What needs to be done: Nothing outside the range is wanted. Repeat exactly the lines below from the one with "ATOM 73 O O" through the one with "ATOM 111 C CA".

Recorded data
□ □ □ □

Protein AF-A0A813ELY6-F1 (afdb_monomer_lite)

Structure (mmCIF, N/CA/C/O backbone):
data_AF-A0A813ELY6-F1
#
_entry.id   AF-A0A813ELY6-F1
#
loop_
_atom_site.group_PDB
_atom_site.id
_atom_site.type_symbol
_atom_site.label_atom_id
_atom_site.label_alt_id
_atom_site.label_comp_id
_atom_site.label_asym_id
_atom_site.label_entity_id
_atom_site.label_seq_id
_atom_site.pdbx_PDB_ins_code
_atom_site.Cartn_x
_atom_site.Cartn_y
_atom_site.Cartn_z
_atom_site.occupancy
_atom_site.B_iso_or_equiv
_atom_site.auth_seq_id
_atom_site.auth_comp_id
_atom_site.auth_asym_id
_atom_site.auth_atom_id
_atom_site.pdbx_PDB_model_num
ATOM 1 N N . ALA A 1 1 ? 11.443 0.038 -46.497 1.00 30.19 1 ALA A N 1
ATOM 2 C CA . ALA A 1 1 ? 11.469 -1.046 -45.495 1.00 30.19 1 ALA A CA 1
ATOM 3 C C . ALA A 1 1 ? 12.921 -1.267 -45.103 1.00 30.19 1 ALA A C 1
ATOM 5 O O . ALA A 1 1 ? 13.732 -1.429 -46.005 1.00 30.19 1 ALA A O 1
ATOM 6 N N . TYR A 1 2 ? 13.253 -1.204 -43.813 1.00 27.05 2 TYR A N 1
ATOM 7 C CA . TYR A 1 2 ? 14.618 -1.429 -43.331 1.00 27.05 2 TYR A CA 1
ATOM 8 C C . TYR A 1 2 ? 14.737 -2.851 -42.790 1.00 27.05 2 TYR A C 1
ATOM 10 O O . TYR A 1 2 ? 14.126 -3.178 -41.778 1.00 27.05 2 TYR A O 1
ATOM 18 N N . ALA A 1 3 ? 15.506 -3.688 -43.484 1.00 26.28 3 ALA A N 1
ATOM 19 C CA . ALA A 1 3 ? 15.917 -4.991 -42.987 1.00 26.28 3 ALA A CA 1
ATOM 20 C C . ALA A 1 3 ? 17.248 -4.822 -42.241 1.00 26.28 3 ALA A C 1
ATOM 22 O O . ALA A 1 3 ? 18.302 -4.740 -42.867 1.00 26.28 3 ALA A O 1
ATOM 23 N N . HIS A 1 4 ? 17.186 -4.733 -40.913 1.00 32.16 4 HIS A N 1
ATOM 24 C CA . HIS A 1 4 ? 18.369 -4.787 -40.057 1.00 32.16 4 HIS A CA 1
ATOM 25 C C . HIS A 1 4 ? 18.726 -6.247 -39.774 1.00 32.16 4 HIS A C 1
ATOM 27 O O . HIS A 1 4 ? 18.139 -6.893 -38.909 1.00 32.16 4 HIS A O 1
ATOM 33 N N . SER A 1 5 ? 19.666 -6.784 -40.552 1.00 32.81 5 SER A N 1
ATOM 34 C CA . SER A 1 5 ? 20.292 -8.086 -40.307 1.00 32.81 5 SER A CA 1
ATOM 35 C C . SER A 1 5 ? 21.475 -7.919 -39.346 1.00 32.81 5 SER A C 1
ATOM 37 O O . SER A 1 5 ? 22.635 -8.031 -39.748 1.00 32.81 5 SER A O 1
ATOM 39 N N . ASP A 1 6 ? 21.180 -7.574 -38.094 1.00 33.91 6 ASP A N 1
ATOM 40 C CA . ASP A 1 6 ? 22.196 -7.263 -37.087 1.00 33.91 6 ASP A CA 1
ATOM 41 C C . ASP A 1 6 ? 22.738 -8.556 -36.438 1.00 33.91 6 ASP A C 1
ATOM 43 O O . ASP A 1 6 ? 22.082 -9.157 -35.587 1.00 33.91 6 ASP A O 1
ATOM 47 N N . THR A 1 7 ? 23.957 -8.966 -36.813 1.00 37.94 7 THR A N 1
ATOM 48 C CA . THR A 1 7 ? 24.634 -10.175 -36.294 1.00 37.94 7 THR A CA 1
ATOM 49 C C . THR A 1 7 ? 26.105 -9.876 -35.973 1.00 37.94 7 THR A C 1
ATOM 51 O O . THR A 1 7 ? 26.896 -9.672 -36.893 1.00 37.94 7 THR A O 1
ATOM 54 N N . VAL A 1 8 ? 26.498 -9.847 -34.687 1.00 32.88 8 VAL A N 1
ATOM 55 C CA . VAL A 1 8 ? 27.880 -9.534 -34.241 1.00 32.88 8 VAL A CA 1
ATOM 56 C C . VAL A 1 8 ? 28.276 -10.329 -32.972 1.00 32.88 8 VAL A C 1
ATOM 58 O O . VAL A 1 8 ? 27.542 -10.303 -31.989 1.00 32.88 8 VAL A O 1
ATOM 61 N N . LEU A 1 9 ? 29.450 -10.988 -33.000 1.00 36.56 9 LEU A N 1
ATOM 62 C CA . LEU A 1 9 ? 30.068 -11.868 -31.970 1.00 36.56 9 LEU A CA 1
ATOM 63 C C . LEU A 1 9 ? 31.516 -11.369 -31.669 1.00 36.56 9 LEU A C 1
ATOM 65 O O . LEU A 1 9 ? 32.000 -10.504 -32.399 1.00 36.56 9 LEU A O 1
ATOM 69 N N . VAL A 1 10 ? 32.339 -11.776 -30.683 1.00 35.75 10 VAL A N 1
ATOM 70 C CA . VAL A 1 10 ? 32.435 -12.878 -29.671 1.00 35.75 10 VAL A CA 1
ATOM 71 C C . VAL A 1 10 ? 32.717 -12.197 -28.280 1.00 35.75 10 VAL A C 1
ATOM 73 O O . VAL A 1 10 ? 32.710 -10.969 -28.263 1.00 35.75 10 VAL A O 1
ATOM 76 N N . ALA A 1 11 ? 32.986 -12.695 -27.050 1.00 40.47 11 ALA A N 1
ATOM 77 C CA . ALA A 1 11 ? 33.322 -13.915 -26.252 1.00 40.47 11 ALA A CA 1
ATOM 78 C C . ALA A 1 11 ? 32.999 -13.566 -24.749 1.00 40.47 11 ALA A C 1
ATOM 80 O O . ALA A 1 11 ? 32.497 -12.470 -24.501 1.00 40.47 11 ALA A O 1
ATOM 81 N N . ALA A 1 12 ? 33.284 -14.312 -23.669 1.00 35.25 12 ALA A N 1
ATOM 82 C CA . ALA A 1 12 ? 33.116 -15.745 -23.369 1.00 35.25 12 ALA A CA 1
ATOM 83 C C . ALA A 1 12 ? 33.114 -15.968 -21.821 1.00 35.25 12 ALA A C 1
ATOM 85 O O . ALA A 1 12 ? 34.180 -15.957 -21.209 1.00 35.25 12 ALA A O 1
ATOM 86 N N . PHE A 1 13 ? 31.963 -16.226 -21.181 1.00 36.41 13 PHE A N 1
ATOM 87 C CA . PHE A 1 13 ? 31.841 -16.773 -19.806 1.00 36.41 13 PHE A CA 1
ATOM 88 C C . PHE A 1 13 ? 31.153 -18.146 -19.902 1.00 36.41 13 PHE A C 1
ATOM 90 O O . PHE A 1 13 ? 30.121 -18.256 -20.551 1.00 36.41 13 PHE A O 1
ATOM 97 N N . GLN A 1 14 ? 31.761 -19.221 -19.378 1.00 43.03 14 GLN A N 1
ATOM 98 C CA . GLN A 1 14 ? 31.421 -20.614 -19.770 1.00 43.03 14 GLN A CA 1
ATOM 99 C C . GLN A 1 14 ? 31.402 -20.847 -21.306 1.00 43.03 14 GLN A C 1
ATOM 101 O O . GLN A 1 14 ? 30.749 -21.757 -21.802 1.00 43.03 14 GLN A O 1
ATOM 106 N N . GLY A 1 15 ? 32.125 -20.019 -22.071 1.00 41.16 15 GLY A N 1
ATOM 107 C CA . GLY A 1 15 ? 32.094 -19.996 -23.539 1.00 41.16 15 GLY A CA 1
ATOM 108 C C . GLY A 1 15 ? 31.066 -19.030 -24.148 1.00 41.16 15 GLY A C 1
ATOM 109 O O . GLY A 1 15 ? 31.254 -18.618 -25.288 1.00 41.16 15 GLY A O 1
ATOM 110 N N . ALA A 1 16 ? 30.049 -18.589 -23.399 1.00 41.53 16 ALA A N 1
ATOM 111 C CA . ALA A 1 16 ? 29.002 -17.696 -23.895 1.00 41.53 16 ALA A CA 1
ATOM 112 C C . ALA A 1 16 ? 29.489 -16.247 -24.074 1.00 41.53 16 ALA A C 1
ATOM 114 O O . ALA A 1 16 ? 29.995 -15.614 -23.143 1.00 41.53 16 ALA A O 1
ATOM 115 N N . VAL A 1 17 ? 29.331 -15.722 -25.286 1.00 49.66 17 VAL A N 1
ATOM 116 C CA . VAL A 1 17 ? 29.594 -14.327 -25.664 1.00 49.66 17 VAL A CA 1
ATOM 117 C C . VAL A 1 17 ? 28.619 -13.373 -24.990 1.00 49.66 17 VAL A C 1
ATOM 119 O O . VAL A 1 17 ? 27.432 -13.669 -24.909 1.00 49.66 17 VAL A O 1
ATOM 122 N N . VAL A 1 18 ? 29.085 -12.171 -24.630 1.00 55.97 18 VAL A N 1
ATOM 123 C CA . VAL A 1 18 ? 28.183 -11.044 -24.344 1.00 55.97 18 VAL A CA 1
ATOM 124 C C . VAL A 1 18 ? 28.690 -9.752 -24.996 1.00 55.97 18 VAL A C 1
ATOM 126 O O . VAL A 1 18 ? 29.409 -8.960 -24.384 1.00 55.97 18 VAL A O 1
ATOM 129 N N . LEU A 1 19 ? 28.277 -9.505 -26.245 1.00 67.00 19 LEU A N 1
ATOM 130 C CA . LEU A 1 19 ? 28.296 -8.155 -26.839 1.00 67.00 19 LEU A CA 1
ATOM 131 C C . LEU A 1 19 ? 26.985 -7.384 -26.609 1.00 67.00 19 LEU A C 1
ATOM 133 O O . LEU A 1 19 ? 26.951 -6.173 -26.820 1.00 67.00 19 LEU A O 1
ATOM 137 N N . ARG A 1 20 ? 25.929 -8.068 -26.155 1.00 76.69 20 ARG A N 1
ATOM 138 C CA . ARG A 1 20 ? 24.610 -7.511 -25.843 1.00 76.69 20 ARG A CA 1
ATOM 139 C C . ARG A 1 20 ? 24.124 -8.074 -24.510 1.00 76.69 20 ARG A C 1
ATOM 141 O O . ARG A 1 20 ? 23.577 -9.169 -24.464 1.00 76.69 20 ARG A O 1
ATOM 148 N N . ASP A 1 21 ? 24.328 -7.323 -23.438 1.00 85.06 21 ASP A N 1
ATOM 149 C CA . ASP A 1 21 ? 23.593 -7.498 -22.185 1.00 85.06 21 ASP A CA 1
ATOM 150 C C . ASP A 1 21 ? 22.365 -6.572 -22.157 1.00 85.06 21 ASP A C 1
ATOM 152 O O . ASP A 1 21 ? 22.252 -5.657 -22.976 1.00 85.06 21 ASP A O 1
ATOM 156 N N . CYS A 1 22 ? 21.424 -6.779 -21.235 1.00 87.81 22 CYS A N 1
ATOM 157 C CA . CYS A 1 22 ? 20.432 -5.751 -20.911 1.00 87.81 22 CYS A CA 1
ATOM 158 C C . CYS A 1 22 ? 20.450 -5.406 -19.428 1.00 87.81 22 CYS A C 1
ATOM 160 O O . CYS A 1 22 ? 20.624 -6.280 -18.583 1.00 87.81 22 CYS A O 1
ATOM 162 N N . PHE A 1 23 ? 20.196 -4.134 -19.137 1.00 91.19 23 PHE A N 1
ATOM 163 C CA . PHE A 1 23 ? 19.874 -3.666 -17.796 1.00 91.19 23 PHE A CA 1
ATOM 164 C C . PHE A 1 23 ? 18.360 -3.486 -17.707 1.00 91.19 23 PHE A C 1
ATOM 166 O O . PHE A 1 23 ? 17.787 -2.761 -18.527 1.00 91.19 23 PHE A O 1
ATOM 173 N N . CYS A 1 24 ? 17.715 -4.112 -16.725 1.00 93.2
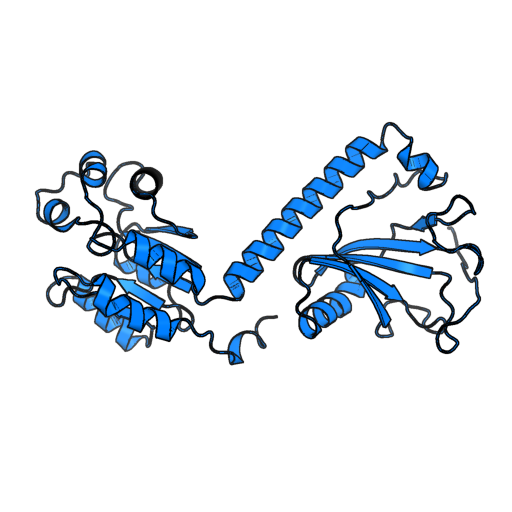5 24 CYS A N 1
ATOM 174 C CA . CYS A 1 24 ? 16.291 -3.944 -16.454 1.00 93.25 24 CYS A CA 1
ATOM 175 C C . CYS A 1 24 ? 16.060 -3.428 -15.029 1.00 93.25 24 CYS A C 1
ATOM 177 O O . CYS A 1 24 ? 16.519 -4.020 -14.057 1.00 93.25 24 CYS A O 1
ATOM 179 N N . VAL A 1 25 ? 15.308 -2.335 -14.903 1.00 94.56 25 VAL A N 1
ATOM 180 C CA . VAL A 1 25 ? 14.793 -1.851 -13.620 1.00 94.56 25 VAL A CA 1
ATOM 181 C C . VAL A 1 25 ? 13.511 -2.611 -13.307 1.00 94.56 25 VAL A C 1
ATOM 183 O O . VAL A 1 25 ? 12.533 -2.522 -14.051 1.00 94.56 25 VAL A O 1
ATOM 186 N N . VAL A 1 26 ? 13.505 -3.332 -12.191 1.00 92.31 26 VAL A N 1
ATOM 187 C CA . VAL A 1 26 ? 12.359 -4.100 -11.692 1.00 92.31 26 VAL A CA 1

□ □ □ □

Response area:
ATOM 73 O O . VAL A 1 10 ? 32.710 -10.969 -28.263 1.00 35.75 10 VAL A O 1
ATOM 76 N N . ALA A 1 11 ? 32.986 -12.695 -27.050 1.00 40.47 11 ALA A N 1
ATOM 77 C CA . ALA A 1 11 ? 33.322 -13.915 -26.252 1.00 40.47 11 ALA A CA 1
ATOM 78 C C . ALA A 1 11 ? 32.999 -13.566 -24.749 1.00 40.47 11 ALA A C 1
ATOM 80 O O . ALA A 1 11 ? 32.497 -12.470 -24.501 1.00 40.47 11 ALA A O 1
ATOM 81 N N . ALA A 1 12 ? 33.284 -14.312 -23.669 1.00 35.25 12 ALA A N 1
ATOM 82 C CA . ALA A 1 12 ? 33.116 -15.745 -23.369 1.00 35.25 12 ALA A CA 1
ATOM 83 C C . ALA A 1 12 ? 33.114 -15.968 -21.821 1.00 35.25 12 ALA A C 1
ATOM 85 O O . ALA A 1 12 ? 34.180 -15.957 -21.209 1.00 35.25 12 ALA A O 1
ATOM 86 N N . PHE A 1 13 ? 31.963 -16.226 -21.181 1.00 36.41 13 PHE A N 1
ATOM 87 C CA . PHE A 1 13 ? 31.841 -16.773 -19.806 1.00 36.41 13 PHE A CA 1
ATOM 88 C C . PHE A 1 13 ? 31.153 -18.146 -19.902 1.00 36.41 13 PHE A C 1
ATOM 90 O O . PHE A 1 13 ? 30.121 -18.256 -20.551 1.00 36.41 13 PHE A O 1
ATOM 97 N N . GLN A 1 14 ? 31.761 -19.221 -19.378 1.00 43.03 14 GLN A N 1
ATOM 98 C CA . GLN A 1 14 ? 31.421 -20.614 -19.770 1.00 43.03 14 GLN A CA 1
ATOM 99 C C . GLN A 1 14 ? 31.402 -20.847 -21.306 1.00 43.03 14 GLN A C 1
ATOM 101 O O . GLN A 1 14 ? 30.749 -21.757 -21.802 1.00 43.03 14 GLN A O 1
ATOM 106 N N . GLY A 1 15 ? 32.125 -20.019 -22.071 1.00 41.16 15 GLY A N 1
ATOM 107 C CA . GLY A 1 15 ? 32.094 -19.996 -23.539 1.00 41.16 15 GLY A CA 1
ATOM 108 C C . GLY A 1 15 ? 31.066 -19.030 -24.148 1.00 41.16 15 GLY A C 1
ATOM 109 O O . GLY A 1 15 ? 31.254 -18.618 -25.288 1.00 41.16 15 GLY A O 1
ATOM 110 N N . ALA A 1 16 ? 30.049 -18.589 -23.399 1.00 41.53 16 ALA A N 1
ATOM 111 C CA . ALA A 1 16 ? 29.002 -17.696 -23.895 1.00 41.53 16 ALA A CA 1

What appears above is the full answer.